Lama Renata larut dalam kesedihannya, perlahan Renata pun lebih tenang. Waktu sudah menunjukkan pukul 10 malam. Ingin sebenarnya Renata menghadiri pemakaman Diana, namun Renata enggan bertemu lagi dengan Bian.
- Mas Alvin -
Rere .. Datanglah besok kalau kamu bisa. Mami akan di makamkan jam 9 pagi di pemakaman keluarga, mas share lokasinya.
^^^- Renata -^^^
^^^Aku gak janji mas. Tapi aku usahakan ziarah saat kalian sudah pulang.^^^
“ Gimana ini Nya ? " Renata memberikan ponselnya pada Anya.
“ Kita kesana berangkat dari sini pagi pagi nyampe sana siang, pasti mereka udah pada balik kan Re ? "
“ Iya gue rasa gitu .. "
“ Yaudah sekarang Lo istirahat, gue temenin Re. Besok kita ke Jakarta. " Anya tersenyum menyemangati sahabatnya.

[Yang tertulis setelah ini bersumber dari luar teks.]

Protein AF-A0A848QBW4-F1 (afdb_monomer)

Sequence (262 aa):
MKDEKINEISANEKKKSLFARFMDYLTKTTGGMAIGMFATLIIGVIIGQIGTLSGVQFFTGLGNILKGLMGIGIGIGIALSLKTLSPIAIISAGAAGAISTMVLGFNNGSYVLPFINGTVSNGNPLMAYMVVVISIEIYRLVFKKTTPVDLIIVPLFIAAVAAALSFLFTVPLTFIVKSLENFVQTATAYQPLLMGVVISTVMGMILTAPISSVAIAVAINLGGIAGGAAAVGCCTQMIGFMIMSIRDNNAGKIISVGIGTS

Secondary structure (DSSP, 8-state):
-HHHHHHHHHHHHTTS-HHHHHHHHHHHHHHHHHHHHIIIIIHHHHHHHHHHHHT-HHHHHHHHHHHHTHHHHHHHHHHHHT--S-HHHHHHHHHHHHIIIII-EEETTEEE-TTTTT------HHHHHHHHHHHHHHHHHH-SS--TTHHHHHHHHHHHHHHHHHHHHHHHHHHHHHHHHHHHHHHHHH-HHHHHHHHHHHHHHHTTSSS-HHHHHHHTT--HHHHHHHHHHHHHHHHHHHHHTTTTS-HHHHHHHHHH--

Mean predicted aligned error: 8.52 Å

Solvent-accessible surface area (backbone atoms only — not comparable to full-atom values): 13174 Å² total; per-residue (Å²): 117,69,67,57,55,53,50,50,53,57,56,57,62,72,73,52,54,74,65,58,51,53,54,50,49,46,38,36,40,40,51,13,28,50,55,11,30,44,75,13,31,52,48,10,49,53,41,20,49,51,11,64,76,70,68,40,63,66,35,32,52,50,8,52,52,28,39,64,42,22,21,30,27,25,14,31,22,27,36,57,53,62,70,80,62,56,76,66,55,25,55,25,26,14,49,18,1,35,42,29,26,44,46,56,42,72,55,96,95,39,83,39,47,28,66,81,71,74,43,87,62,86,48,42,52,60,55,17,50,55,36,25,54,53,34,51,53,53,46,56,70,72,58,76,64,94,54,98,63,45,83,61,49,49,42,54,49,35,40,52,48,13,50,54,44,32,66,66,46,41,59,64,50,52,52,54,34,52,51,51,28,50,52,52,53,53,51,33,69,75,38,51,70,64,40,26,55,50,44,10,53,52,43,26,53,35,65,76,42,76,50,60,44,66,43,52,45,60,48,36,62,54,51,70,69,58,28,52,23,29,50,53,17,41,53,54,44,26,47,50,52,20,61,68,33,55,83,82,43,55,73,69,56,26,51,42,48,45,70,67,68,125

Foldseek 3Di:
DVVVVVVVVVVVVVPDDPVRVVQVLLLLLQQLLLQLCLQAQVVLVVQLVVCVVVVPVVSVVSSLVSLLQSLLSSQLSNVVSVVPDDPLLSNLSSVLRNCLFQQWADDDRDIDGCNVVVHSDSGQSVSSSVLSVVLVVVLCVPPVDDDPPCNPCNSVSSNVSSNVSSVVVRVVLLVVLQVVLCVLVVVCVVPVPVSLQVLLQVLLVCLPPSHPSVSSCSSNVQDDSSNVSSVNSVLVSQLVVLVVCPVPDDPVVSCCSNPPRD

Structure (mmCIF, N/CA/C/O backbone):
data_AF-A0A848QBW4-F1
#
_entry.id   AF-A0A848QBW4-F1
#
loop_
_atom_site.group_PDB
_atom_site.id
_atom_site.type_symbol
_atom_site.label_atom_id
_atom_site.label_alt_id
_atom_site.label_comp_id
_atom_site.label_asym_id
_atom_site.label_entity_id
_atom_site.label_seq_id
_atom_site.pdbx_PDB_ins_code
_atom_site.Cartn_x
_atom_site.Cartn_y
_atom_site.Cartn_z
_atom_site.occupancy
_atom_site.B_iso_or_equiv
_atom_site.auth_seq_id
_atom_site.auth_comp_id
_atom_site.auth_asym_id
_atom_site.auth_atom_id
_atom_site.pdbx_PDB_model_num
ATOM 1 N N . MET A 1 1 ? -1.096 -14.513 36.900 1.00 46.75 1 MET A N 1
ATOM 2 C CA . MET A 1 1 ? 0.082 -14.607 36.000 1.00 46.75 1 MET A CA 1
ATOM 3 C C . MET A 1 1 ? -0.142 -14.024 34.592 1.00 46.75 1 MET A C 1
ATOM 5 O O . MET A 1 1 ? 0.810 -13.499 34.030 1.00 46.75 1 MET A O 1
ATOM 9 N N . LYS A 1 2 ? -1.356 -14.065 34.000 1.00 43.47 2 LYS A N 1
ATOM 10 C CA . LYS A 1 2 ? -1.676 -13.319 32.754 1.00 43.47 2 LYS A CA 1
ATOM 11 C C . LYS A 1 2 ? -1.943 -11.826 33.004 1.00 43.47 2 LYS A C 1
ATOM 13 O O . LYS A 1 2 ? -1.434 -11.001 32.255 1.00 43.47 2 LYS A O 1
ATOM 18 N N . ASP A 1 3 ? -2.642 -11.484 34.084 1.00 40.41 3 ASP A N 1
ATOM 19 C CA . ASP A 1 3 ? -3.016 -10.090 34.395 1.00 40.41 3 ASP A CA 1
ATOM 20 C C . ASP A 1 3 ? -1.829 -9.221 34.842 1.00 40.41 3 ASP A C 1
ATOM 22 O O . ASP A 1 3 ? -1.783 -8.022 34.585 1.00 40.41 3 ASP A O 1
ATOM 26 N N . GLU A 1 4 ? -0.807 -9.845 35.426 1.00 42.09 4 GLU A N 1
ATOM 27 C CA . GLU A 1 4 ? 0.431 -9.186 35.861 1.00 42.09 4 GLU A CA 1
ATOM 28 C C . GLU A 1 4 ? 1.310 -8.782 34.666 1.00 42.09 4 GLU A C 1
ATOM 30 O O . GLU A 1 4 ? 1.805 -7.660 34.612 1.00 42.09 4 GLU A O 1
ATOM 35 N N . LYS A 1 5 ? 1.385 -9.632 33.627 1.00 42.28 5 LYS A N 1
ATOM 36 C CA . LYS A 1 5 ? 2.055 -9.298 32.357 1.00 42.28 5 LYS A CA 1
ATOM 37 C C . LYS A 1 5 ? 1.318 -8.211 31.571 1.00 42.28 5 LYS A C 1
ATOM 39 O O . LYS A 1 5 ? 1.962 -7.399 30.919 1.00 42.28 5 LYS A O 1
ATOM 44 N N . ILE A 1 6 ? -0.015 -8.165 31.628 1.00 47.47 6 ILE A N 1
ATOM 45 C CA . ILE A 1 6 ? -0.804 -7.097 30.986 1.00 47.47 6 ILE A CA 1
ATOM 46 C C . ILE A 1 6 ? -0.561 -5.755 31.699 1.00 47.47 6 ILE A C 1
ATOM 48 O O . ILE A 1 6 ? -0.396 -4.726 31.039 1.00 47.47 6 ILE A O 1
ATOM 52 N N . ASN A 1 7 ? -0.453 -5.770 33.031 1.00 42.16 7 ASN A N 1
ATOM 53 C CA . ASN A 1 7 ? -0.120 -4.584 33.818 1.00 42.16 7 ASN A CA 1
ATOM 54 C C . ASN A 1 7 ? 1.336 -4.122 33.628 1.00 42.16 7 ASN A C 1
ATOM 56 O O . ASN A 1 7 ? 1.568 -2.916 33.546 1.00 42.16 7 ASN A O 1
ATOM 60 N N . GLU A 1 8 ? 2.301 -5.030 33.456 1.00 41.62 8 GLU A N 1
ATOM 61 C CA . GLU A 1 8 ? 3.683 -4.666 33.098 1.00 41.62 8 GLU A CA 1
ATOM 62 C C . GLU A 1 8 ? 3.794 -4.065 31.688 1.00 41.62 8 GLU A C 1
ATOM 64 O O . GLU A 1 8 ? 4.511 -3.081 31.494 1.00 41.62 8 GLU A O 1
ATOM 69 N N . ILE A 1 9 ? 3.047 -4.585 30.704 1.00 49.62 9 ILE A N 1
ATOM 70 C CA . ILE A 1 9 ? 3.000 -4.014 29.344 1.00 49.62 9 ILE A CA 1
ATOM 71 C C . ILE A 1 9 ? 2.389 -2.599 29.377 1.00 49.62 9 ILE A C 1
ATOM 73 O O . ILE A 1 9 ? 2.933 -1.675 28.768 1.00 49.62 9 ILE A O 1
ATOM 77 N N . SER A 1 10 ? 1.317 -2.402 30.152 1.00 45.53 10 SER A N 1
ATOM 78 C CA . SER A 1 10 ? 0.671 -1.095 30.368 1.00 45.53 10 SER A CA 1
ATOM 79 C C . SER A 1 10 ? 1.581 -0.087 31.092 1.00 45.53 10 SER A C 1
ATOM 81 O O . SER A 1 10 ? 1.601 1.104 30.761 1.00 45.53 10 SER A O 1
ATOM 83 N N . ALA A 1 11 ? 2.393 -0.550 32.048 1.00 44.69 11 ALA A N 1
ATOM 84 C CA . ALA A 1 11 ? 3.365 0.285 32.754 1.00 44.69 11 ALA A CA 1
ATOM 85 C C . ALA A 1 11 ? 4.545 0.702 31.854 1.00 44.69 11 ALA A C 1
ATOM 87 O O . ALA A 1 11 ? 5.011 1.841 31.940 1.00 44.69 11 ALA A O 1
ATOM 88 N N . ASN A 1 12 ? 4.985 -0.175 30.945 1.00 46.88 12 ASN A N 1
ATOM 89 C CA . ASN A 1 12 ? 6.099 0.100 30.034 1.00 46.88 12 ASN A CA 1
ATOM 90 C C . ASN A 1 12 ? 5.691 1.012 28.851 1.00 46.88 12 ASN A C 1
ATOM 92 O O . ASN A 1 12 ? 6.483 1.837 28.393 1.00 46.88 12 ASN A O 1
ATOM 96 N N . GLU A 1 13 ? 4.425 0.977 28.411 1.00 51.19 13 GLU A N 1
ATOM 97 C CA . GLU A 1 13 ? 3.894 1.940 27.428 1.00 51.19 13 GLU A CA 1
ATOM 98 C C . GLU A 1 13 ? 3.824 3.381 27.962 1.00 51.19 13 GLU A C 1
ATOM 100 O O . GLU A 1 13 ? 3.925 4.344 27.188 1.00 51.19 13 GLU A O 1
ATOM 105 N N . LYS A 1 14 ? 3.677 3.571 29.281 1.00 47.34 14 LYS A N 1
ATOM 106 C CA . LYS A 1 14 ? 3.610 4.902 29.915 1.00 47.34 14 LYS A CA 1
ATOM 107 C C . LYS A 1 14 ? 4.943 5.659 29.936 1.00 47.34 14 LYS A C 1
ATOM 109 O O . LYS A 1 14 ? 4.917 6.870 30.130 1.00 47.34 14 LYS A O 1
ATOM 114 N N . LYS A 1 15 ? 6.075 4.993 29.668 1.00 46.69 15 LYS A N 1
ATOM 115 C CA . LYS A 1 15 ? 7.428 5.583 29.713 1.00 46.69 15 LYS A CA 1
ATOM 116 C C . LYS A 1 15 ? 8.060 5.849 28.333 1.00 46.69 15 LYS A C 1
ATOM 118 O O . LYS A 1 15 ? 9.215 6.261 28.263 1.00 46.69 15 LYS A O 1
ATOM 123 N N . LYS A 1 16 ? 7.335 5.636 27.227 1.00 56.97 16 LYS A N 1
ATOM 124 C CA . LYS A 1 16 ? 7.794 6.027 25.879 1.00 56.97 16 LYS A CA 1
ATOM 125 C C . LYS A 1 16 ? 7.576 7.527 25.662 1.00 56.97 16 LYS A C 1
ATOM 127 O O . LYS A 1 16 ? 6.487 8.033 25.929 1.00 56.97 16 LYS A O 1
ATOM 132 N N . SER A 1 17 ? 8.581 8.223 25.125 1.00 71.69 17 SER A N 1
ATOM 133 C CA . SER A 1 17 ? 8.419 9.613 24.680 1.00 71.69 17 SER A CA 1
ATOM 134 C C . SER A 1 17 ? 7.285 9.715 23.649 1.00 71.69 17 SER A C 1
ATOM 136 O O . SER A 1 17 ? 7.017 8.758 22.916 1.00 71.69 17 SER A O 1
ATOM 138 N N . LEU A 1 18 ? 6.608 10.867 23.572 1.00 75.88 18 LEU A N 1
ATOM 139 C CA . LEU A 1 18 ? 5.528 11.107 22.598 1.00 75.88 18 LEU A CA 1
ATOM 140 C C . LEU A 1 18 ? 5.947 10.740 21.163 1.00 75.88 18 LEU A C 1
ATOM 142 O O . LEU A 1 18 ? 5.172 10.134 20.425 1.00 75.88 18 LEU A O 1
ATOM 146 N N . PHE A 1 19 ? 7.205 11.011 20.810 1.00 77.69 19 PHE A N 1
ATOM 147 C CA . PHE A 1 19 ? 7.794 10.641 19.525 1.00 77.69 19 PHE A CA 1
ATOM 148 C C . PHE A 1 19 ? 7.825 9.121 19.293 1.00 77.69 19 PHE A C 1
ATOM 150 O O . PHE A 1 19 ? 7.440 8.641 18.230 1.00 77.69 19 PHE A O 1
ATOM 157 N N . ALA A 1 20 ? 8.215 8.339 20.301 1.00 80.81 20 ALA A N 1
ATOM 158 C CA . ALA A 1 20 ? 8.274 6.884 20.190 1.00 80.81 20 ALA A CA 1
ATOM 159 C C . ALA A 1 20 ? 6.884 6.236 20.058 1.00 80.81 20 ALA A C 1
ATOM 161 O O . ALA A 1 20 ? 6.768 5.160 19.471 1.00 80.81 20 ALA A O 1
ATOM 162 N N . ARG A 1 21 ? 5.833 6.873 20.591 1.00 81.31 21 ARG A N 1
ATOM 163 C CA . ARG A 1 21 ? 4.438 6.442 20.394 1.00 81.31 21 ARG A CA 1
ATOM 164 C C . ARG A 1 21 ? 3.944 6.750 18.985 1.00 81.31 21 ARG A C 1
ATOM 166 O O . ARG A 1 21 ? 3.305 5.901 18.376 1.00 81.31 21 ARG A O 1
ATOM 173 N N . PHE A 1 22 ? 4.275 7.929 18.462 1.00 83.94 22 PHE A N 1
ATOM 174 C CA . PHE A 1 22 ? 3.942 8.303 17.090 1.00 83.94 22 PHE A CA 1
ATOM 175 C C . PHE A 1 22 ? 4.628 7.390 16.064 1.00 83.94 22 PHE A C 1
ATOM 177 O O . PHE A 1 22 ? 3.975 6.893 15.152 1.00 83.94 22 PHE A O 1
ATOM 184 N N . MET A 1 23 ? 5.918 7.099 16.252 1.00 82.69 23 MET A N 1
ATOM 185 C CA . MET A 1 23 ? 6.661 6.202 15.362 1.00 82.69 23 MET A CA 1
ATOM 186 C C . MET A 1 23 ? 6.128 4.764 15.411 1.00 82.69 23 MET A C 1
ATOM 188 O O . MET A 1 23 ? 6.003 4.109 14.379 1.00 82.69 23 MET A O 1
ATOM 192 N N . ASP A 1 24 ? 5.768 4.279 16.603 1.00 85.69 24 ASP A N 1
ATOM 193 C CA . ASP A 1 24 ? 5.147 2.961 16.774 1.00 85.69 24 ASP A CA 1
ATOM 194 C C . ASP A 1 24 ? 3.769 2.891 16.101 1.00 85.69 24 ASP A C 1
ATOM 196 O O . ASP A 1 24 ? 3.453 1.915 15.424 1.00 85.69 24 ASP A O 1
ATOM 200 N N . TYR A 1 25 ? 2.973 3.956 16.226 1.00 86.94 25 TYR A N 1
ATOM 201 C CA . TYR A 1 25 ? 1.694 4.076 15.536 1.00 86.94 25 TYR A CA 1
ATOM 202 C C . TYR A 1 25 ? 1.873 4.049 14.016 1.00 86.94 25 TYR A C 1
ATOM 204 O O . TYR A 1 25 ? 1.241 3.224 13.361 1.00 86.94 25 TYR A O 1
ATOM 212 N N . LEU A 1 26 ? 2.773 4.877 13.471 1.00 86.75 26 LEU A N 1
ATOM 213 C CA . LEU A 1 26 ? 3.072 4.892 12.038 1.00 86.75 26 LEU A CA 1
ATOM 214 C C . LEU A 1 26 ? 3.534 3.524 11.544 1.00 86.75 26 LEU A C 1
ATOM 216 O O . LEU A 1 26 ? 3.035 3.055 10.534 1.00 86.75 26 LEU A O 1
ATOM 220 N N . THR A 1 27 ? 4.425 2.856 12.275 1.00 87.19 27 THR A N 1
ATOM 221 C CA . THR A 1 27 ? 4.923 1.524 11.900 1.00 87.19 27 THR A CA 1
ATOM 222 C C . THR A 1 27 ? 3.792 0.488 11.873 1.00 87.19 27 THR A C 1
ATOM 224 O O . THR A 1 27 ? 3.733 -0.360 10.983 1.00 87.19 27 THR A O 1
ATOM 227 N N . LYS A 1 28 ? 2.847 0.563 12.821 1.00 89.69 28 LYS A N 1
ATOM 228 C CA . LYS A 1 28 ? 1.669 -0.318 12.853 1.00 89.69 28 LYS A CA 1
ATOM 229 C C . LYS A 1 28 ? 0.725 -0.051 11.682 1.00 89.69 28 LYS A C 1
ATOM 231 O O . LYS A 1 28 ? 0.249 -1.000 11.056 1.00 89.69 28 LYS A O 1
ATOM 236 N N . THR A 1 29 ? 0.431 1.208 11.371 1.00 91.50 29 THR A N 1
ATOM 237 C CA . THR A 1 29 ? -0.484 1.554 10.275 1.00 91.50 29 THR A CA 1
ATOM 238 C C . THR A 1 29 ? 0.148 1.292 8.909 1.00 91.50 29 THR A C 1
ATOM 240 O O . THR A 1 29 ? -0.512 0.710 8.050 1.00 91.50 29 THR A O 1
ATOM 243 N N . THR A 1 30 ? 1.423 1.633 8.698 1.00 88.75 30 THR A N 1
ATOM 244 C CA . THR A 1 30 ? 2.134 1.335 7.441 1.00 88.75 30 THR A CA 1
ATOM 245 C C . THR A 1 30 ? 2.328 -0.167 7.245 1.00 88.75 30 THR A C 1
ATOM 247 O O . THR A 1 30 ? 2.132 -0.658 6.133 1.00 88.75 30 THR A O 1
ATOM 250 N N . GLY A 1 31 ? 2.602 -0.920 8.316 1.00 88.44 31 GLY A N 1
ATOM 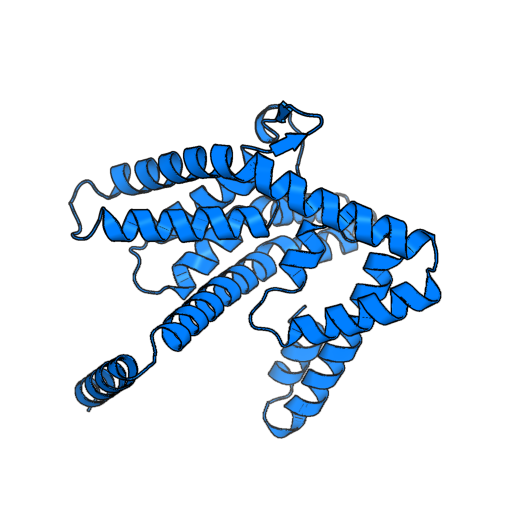251 C CA . GLY A 1 31 ? 2.620 -2.384 8.285 1.00 88.44 31 GLY A CA 1
ATOM 252 C C . GLY A 1 31 ? 1.256 -2.987 7.924 1.00 88.44 31 GLY A C 1
ATOM 253 O O . GLY A 1 31 ? 1.178 -3.881 7.084 1.00 88.44 31 GLY A O 1
ATOM 254 N N . GLY A 1 32 ? 0.166 -2.456 8.490 1.00 90.00 32 GLY A N 1
ATOM 255 C CA . GLY A 1 32 ? -1.203 -2.859 8.143 1.00 90.00 32 GLY A CA 1
ATOM 256 C C . GLY A 1 32 ? -1.548 -2.600 6.673 1.00 90.00 32 GLY A C 1
ATOM 257 O O . GLY A 1 32 ? -2.077 -3.479 5.993 1.00 90.00 32 GLY A O 1
ATOM 258 N N . MET A 1 33 ? -1.179 -1.426 6.154 1.00 92.19 33 MET A N 1
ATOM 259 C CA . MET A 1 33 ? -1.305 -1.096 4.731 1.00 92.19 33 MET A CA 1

Sesuai rencana mereka berangkat pagi hari dan sampai di Jakarta pukul 1 siang, mengikuti lokasi maps yang Alvin berikan mereka pun sampai di sebuah pemakaman keluarga. Suasana sudah sepi, namun tak jauh dari gerbang depan, terlihat ada satu gundukan tanah merah yang bertaburkan bunga segar. Renata tau, itu adalah makam mertuanya. Dengan cepat Renata menghampiri dan benar saja di nisa kayu itu tertuliskan nama Diana.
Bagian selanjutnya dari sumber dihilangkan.